For those still on *Ubuntu Trusty*, the default cmake version is still 2.8.12, so there is a ppa available with a more up-to-date version.

Run

    sudo apt-get update && sudo apt-get -y install software-properties-common; \
    sudo add-apt-repository -y ppa:george-edison55/cmake-3.x; \
    sudo apt-get update && sudo apt-get install -y cmake

to get this newer version

Boost variant can be installed on an ubuntu machine by running

    sudo apt-get update && sudo apt-get -y install libboost-dev

## Used dependencies
The following dependencies will be automatically downloaded with git while building

* [mstch](https://github.com/no1msd/mstch)
* [optparse](https://github.com/myint/optparse)

## Building
Get your terminal in the source tree and run the following commands:

    mkdir build
    cd build
    cmake ..
    make
    sudo make install

You can now run `Lexesis`

If you want to build the documentation as well, simply run

    make doc

The output should be located in `build/doc`, with the main *html* page in `build/doc/html/index.html`.

### Running tests
First, build Lexesis in debug mode. The first difference with the normal building, is the line where you call cmake. That line should read

    cmake .. -DCMAKE_BUILD_TYPE=Debug -DCMAKE_INSTALL_PREFIX=.

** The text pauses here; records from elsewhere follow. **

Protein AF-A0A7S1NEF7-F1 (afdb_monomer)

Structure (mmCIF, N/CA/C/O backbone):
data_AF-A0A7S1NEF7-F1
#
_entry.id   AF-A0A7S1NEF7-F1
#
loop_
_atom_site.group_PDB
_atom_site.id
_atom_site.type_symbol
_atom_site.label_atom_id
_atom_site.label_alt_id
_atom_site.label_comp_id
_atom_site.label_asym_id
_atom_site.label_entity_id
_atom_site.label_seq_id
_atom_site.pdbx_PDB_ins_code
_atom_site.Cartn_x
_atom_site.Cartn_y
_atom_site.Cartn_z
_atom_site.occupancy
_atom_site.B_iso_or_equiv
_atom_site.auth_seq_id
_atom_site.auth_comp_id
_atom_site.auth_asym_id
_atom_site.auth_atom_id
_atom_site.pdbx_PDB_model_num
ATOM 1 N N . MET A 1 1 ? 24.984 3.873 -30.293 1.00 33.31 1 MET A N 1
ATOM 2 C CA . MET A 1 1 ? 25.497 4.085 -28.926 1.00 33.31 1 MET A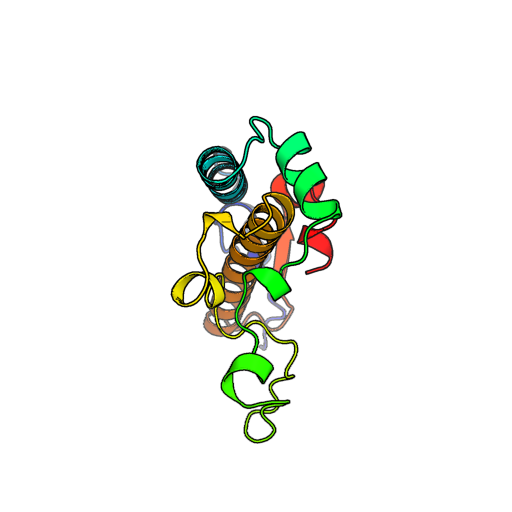 CA 1
ATOM 3 C C . MET A 1 1 ? 24.321 3.860 -28.002 1.00 33.31 1 MET A C 1
ATOM 5 O O . MET A 1 1 ? 23.503 4.758 -27.855 1.00 33.31 1 MET A O 1
ATOM 9 N N . GLU A 1 2 ? 24.162 2.631 -27.517 1.00 34.00 2 GLU A N 1
ATOM 10 C CA . GLU A 1 2 ? 23.194 2.308 -26.466 1.00 34.00 2 GLU A CA 1
ATOM 11 C C . GLU A 1 2 ? 23.706 2.938 -25.172 1.00 34.00 2 GLU A C 1
ATOM 13 O O . GLU A 1 2 ? 24.842 2.703 -24.766 1.00 34.00 2 GLU A O 1
ATOM 18 N N . GLY A 1 3 ? 22.926 3.860 -24.615 1.00 38.62 3 GLY A N 1
ATOM 19 C CA . GLY A 1 3 ? 23.283 4.554 -23.390 1.00 38.62 3 GLY A CA 1
ATOM 20 C C . GLY A 1 3 ? 22.867 3.726 -22.184 1.00 38.62 3 GLY A C 1
ATOM 21 O O . GLY A 1 3 ? 21.672 3.537 -21.964 1.00 38.62 3 GLY A O 1
ATOM 22 N N . ASP A 1 4 ? 23.840 3.319 -21.370 1.00 42.78 4 ASP A N 1
ATOM 23 C CA . ASP A 1 4 ? 23.651 2.809 -20.004 1.00 42.78 4 ASP A CA 1
ATOM 24 C C . ASP A 1 4 ? 23.186 3.942 -19.066 1.00 42.78 4 ASP A C 1
ATOM 26 O O . ASP A 1 4 ? 23.854 4.343 -18.111 1.00 42.78 4 ASP A O 1
ATOM 30 N N . GLY A 1 5 ? 22.049 4.555 -19.392 1.00 47.03 5 GLY A N 1
ATOM 31 C CA . GLY A 1 5 ? 21.435 5.602 -18.589 1.00 47.03 5 GLY A CA 1
ATOM 32 C C . GLY A 1 5 ? 20.699 4.998 -17.398 1.00 47.03 5 GLY A C 1
ATOM 33 O O . GLY A 1 5 ? 19.908 4.069 -17.564 1.00 47.03 5 GLY A O 1
ATOM 34 N N . PHE A 1 6 ? 20.922 5.556 -16.210 1.00 47.81 6 PHE A N 1
ATOM 35 C CA . PHE A 1 6 ? 20.145 5.257 -15.009 1.00 47.81 6 PHE A CA 1
ATOM 36 C C . PHE A 1 6 ? 19.171 6.398 -14.718 1.00 47.81 6 PHE A C 1
ATOM 38 O O . PHE A 1 6 ? 19.555 7.567 -14.777 1.00 47.81 6 PHE A O 1
ATOM 45 N N . ALA A 1 7 ? 17.932 6.069 -14.354 1.00 51.16 7 ALA A N 1
ATOM 46 C CA . ALA A 1 7 ? 16.961 7.056 -13.887 1.00 51.16 7 ALA A CA 1
ATOM 47 C C . ALA A 1 7 ? 17.028 7.183 -12.357 1.00 51.16 7 ALA A C 1
ATOM 49 O O . ALA A 1 7 ? 17.160 6.186 -11.651 1.00 51.16 7 ALA A O 1
ATOM 50 N N . ARG A 1 8 ? 16.920 8.402 -11.818 1.00 47.16 8 ARG A N 1
ATOM 51 C CA . ARG A 1 8 ? 16.848 8.657 -10.371 1.00 47.16 8 ARG A CA 1
ATOM 52 C C . ARG A 1 8 ? 15.436 9.107 -10.014 1.00 47.16 8 ARG A C 1
ATOM 54 O O . ARG A 1 8 ? 14.948 10.073 -10.587 1.00 47.16 8 ARG A O 1
ATOM 61 N N . VAL A 1 9 ? 14.793 8.434 -9.063 1.00 47.19 9 VAL A N 1
ATOM 62 C CA . VAL A 1 9 ? 13.422 8.749 -8.634 1.00 47.19 9 VAL A CA 1
ATOM 63 C C . VAL A 1 9 ? 13.415 9.024 -7.140 1.00 47.19 9 VAL A C 1
ATOM 65 O O . VAL A 1 9 ? 13.543 8.135 -6.304 1.00 47.19 9 VAL A O 1
ATOM 68 N N . GLY A 1 10 ? 13.369 10.307 -6.800 1.00 41.25 10 GLY A N 1
ATOM 69 C CA . GLY A 1 10 ? 13.445 10.752 -5.420 1.00 41.25 10 GLY A CA 1
ATOM 70 C C . GLY A 1 10 ? 13.421 12.261 -5.309 1.00 41.25 10 GLY A C 1
ATOM 71 O O . GLY A 1 10 ? 14.480 12.889 -5.288 1.00 41.25 10 GLY A O 1
ATOM 72 N N . GLY A 1 11 ? 12.207 12.818 -5.276 1.00 44.75 11 GLY A N 1
ATOM 73 C CA . GLY A 1 11 ? 11.952 14.210 -5.647 1.00 44.75 11 GLY A CA 1
ATOM 74 C C . GLY A 1 11 ? 12.150 14.366 -7.155 1.00 44.75 11 GLY A C 1
ATOM 75 O O . GLY A 1 11 ? 13.249 14.165 -7.655 1.00 44.75 11 GLY A O 1
ATOM 76 N N . THR A 1 12 ? 11.078 14.631 -7.894 1.00 41.28 12 THR A N 1
ATOM 77 C CA . THR A 1 12 ? 11.029 14.677 -9.365 1.00 41.28 12 THR A CA 1
ATOM 78 C C . THR A 1 12 ? 12.153 15.508 -9.994 1.00 41.28 12 THR A C 1
ATOM 80 O O . THR A 1 12 ? 12.025 16.717 -10.147 1.00 41.28 12 THR A O 1
ATOM 83 N N . SER A 1 13 ? 13.224 14.851 -10.438 1.00 34.28 13 SER A N 1
ATOM 84 C CA . SER A 1 13 ? 14.032 15.303 -11.568 1.00 34.28 13 SER A CA 1
ATOM 85 C C . SER A 1 13 ? 14.613 14.099 -12.311 1.00 34.28 13 SER A C 1
ATOM 87 O O . SER A 1 13 ? 15.302 13.247 -11.750 1.00 34.28 13 SER A O 1
ATOM 89 N N . LEU A 1 14 ? 14.286 14.024 -13.601 1.00 36.25 14 LEU A N 1
ATOM 90 C CA . LEU A 1 14 ? 14.913 13.129 -14.564 1.00 36.25 14 LEU A CA 1
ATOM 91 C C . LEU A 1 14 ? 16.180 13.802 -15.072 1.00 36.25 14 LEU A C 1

instead. Afterwards, after calling `make install` (which now install locally in the build folder, so you don't need the sudo), build all the examples as well with
    
    cmake .
    make examples

since they are used to test the functionality of the generated lexers.

If everything is correctly built, the only thing that remains is to call

    python3 run_tests.py

in the project root, and watch the results.

## Getting started

Now that Lexesis is successfully built and your terminal is in the `build` folder, it's time to generate the lexer based on your input file.

### The input file

Input files for Lexesis have a `.lxs` extension and have a set of some very simple rules:
On each line, a new type of token is specified with a different priority, starting with the highest at the top of the file and lowest at the bottom.
If your input matches more than one of the regexes in your input file, the generated lexer will choose the token with the highest priority.
The line begins with the name for the new type of token, following a `=` and finally the regex used to match tokens of that type.
If you want to add a comment to the file, make sure the line starts with a `#` and Lexesis will ignore that line.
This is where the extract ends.